Могилу обозначили горкой из камней и двумя касками. И отряд двинулся вниз, на базу. Шли молча, и только шарканье ног военнопленных, напоминающее заунывный мотив критской мантинады, нарушало свинцовую тишину. Всю дорогу Райнер терзался раскаянием в содеянном. «Что я наделал? – снова и снова спрашивал он сам себя. – Ведь я же убил своего товарища, к тому же подчиненного». А впереди еще маячило служебное расследование: нужно будет доказывать вышестоящему начальству правомерность столь жесткого поступка. Как бы его самого не упекли под трибунал.
Но он ни минуты не жалел о том, что сделал. Каждая воюющая армия, тем более армия-победитель, должна придерживаться кодекса чести. Ведь вытащила же его с поля боя какая-то английская медсестра и тащила на себе, рискуя жизнью, а потом англичане выхаживали его в своем госпитале в бухте Галатас. Что ж, по крайней мере, сегодня он хотя бы частично компенсировал свой долг перед ними. А рапорт он напишет как положено. Ничего не утаит. Разве что опустит слова признания, что ни о чем не сожалеет.
Мак зачастил к нам на виллу. Почти ежедневно он сопровождал Алекса и Лоис в увеселительных прогулках по побережью. Для разнообразия впечатлений он предложил совершить однодневную экскурсию в старинное горное село Лаппа, известное еще со времен Древнего Рима, а на обратном пути заехать полюбоваться на водопад в Аргируполисе. Мы уже вполне акклиматизировались на острове и привыкли к здешнему зною, так что поездка могла бы стать хорошим развлечением. Но я панически боялась снова вернуться в горы, даже спустя столько лет, даже в качестве заурядной туристки.
Мак был мне симпатичен, я лишь опасалась в глубине души, что его невинные ухаживания за Лоис – это всего лишь обычный курортный флирт, позволительный на отдыхе в отношении одинокой женщины. Или у него все же более серьезные намерения? Во всяком случае, Алекс был без ума от Мака. Что ж, мужчина он одинокий. После развода его жена и дети остались в Англии. Он с величайшей готовностью продемонстрировал мне фотографии своих детей, из чего сам собой напрашивался вывод, что детей он любит. Мак рассказал мне, что в годы войны его покойный отец служил на подводной лодке как раз в акватории Средиземного моря. Отец умер вскоре после войны, сам он, младший из четырех братьев, не многое запомнил из рассказов отца о войне. Но ему всю жизнь хотелось побывать в тех местах, где когда-то воевал отец, и он решил начать с Крита.
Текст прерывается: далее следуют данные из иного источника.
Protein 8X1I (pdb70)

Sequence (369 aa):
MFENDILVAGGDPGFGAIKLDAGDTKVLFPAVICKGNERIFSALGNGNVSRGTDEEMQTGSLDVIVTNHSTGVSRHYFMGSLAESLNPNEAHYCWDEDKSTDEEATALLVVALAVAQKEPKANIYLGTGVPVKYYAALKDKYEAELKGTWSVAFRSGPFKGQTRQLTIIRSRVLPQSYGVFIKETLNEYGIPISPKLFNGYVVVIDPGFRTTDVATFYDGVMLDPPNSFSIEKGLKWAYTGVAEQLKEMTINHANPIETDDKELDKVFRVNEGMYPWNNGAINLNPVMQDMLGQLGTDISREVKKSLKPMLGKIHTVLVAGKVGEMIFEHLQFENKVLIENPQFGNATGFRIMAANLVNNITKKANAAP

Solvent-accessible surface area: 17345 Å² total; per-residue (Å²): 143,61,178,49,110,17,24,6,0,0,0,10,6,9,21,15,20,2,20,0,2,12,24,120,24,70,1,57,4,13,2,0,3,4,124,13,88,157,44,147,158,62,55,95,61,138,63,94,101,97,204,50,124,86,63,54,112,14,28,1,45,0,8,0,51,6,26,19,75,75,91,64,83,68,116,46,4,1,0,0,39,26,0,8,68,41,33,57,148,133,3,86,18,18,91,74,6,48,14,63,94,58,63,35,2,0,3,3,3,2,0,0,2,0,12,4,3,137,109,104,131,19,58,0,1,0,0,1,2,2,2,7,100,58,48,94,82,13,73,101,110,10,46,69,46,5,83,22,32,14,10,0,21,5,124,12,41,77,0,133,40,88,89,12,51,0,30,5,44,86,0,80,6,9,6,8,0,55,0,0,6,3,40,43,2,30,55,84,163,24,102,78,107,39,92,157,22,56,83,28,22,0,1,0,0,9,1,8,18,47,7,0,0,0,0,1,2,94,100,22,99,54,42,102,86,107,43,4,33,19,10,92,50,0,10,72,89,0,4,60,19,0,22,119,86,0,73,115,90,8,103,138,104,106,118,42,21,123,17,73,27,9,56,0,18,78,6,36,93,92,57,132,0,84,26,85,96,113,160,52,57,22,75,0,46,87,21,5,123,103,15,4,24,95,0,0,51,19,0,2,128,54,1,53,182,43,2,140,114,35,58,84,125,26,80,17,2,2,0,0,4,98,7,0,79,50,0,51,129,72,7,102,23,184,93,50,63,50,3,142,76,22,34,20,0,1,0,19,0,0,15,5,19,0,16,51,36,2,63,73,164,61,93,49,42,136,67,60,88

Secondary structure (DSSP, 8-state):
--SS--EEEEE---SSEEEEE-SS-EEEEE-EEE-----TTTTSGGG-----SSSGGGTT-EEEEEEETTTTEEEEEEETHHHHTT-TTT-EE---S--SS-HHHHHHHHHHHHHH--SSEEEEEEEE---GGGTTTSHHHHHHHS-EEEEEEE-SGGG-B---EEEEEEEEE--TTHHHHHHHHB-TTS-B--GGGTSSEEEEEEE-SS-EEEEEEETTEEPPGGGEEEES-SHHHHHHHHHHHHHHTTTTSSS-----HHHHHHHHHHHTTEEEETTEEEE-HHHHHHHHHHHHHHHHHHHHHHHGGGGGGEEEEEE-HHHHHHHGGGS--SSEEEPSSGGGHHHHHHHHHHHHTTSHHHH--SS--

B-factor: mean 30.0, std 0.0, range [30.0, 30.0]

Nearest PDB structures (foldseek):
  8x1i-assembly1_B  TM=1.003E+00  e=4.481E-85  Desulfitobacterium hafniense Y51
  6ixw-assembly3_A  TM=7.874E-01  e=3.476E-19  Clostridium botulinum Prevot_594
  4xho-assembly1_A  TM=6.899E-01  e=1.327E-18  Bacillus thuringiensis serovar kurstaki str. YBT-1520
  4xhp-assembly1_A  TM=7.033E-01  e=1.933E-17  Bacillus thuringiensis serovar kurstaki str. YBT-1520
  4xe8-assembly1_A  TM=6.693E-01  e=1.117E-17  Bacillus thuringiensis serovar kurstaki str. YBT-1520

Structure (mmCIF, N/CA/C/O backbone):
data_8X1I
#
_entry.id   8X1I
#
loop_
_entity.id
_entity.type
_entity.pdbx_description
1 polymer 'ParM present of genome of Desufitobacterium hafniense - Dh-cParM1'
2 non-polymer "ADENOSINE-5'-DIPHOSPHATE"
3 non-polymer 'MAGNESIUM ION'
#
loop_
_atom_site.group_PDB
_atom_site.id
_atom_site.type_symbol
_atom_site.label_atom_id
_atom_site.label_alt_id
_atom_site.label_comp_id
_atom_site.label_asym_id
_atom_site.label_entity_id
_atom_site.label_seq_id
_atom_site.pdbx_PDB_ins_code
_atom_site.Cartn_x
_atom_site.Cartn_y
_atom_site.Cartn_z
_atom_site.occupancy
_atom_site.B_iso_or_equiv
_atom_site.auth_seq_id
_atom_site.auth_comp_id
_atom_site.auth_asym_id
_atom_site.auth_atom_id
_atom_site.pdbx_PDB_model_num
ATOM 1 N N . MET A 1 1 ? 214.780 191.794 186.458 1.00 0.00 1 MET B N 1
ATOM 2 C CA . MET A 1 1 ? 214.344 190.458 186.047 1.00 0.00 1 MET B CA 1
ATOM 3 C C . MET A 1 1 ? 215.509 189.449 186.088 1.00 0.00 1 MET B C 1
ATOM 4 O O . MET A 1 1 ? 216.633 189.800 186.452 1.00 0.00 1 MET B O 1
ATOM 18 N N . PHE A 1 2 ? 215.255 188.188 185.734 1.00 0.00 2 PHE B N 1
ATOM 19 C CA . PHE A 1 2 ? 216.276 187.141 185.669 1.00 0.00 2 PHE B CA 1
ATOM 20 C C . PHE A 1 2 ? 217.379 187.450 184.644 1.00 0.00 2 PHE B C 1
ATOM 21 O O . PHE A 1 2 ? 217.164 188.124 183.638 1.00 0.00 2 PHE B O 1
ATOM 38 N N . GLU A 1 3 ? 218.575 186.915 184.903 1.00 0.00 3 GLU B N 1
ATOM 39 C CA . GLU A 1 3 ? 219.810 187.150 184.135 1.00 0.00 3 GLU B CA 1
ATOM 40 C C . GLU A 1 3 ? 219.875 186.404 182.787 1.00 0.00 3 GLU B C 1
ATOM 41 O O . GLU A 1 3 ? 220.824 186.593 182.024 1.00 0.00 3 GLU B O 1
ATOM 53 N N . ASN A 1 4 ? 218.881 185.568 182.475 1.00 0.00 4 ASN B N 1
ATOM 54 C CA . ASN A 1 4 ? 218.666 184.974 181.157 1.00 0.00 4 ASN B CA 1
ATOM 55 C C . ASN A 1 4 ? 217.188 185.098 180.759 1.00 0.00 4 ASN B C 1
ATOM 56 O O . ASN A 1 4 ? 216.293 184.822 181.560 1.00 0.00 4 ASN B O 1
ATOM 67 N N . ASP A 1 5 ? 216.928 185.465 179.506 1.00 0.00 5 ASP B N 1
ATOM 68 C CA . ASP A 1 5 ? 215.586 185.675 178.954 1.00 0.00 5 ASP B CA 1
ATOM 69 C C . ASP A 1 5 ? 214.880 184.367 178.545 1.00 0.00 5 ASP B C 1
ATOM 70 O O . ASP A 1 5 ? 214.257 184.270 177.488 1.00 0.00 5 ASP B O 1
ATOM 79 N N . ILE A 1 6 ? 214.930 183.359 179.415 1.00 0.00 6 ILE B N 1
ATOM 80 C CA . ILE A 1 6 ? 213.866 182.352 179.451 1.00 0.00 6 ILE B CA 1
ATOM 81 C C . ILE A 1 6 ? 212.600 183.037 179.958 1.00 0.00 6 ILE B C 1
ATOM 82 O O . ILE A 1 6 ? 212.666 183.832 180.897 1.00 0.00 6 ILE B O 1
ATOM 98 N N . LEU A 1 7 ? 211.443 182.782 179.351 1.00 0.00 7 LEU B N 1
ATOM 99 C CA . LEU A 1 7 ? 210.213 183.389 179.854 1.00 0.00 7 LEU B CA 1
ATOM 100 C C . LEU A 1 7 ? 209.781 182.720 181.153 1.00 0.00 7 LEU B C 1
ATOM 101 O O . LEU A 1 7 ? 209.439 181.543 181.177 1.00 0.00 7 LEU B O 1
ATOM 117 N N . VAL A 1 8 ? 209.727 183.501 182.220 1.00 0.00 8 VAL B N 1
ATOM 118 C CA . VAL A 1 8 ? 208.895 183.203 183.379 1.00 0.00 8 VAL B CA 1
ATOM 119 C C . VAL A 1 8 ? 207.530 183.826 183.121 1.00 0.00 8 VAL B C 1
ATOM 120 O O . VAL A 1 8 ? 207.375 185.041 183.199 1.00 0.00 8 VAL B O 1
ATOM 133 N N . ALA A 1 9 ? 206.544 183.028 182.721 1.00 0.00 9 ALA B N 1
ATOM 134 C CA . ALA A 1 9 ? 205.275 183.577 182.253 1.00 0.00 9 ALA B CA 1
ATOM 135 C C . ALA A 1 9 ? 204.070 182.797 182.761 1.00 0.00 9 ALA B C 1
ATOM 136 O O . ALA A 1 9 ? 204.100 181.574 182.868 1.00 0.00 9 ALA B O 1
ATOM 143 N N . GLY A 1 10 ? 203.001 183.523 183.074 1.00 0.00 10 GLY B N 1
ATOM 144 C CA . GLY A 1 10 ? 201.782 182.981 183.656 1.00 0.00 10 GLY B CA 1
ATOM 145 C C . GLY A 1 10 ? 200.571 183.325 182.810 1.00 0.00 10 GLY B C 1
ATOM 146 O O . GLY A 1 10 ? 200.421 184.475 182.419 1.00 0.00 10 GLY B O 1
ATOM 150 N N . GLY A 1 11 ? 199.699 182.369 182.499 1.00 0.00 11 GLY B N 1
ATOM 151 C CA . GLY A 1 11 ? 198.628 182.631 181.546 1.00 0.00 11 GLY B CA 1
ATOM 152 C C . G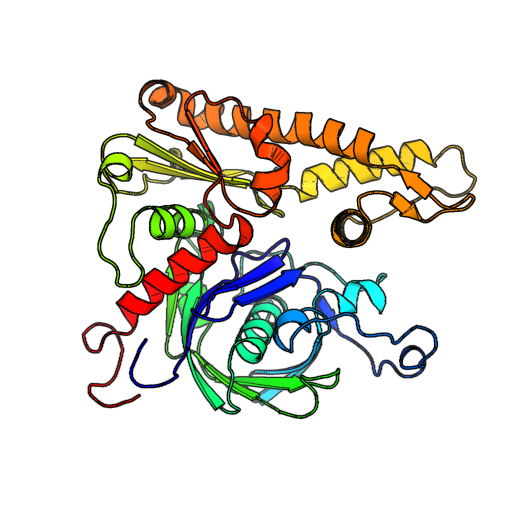LY A 1 11 ? 197.658 181.486 181.303 1.00 0.00 11 GLY B C 1
ATOM 153 O O . GLY A 1 11 ? 197.609 180.504 182.036 1.00 0.00 11 GLY B O 1
ATOM 157 N N . ASP A 1 12 ? 196.837 181.668 180.275 1.00 0.00 12 ASP B N 1
ATOM 158 C CA . ASP A 1 12 ? 195.647 180.867 179.970 1.00 0.00 12 ASP B CA 1
ATOM 159 C C . ASP A 1 12 ? 194.675 180.658 181.138 1.00 0.00 12 ASP B C 1
ATOM 160 O O . ASP A 1 12 ? 194.323 179.532 181.483 1.00 0.00 12 ASP B O 1
ATOM 169 N N . PRO A 1 13 ? 194.168 181.727 181.751 1.00 0.00 13 PRO B N 1
ATOM 170 C CA . PRO A 1 13 ? 192.864 181.677 182.379 1.00 0.00 13 PRO B CA 1
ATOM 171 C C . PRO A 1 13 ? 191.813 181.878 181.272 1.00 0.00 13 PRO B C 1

Что же до его повышенного интереса к Лоис, то я рассудила так. Бедняжка Лоис и так пережила много горя за минувший после разрыва с мужем год, а потому легкий курортный роман пойдет ей только на пользу: придаст уверенности в себе и лишний раз убедит в неотразимости женских чар. Ведь иногда и самая невинная интрижка способна сотворить с женщиной чудеса.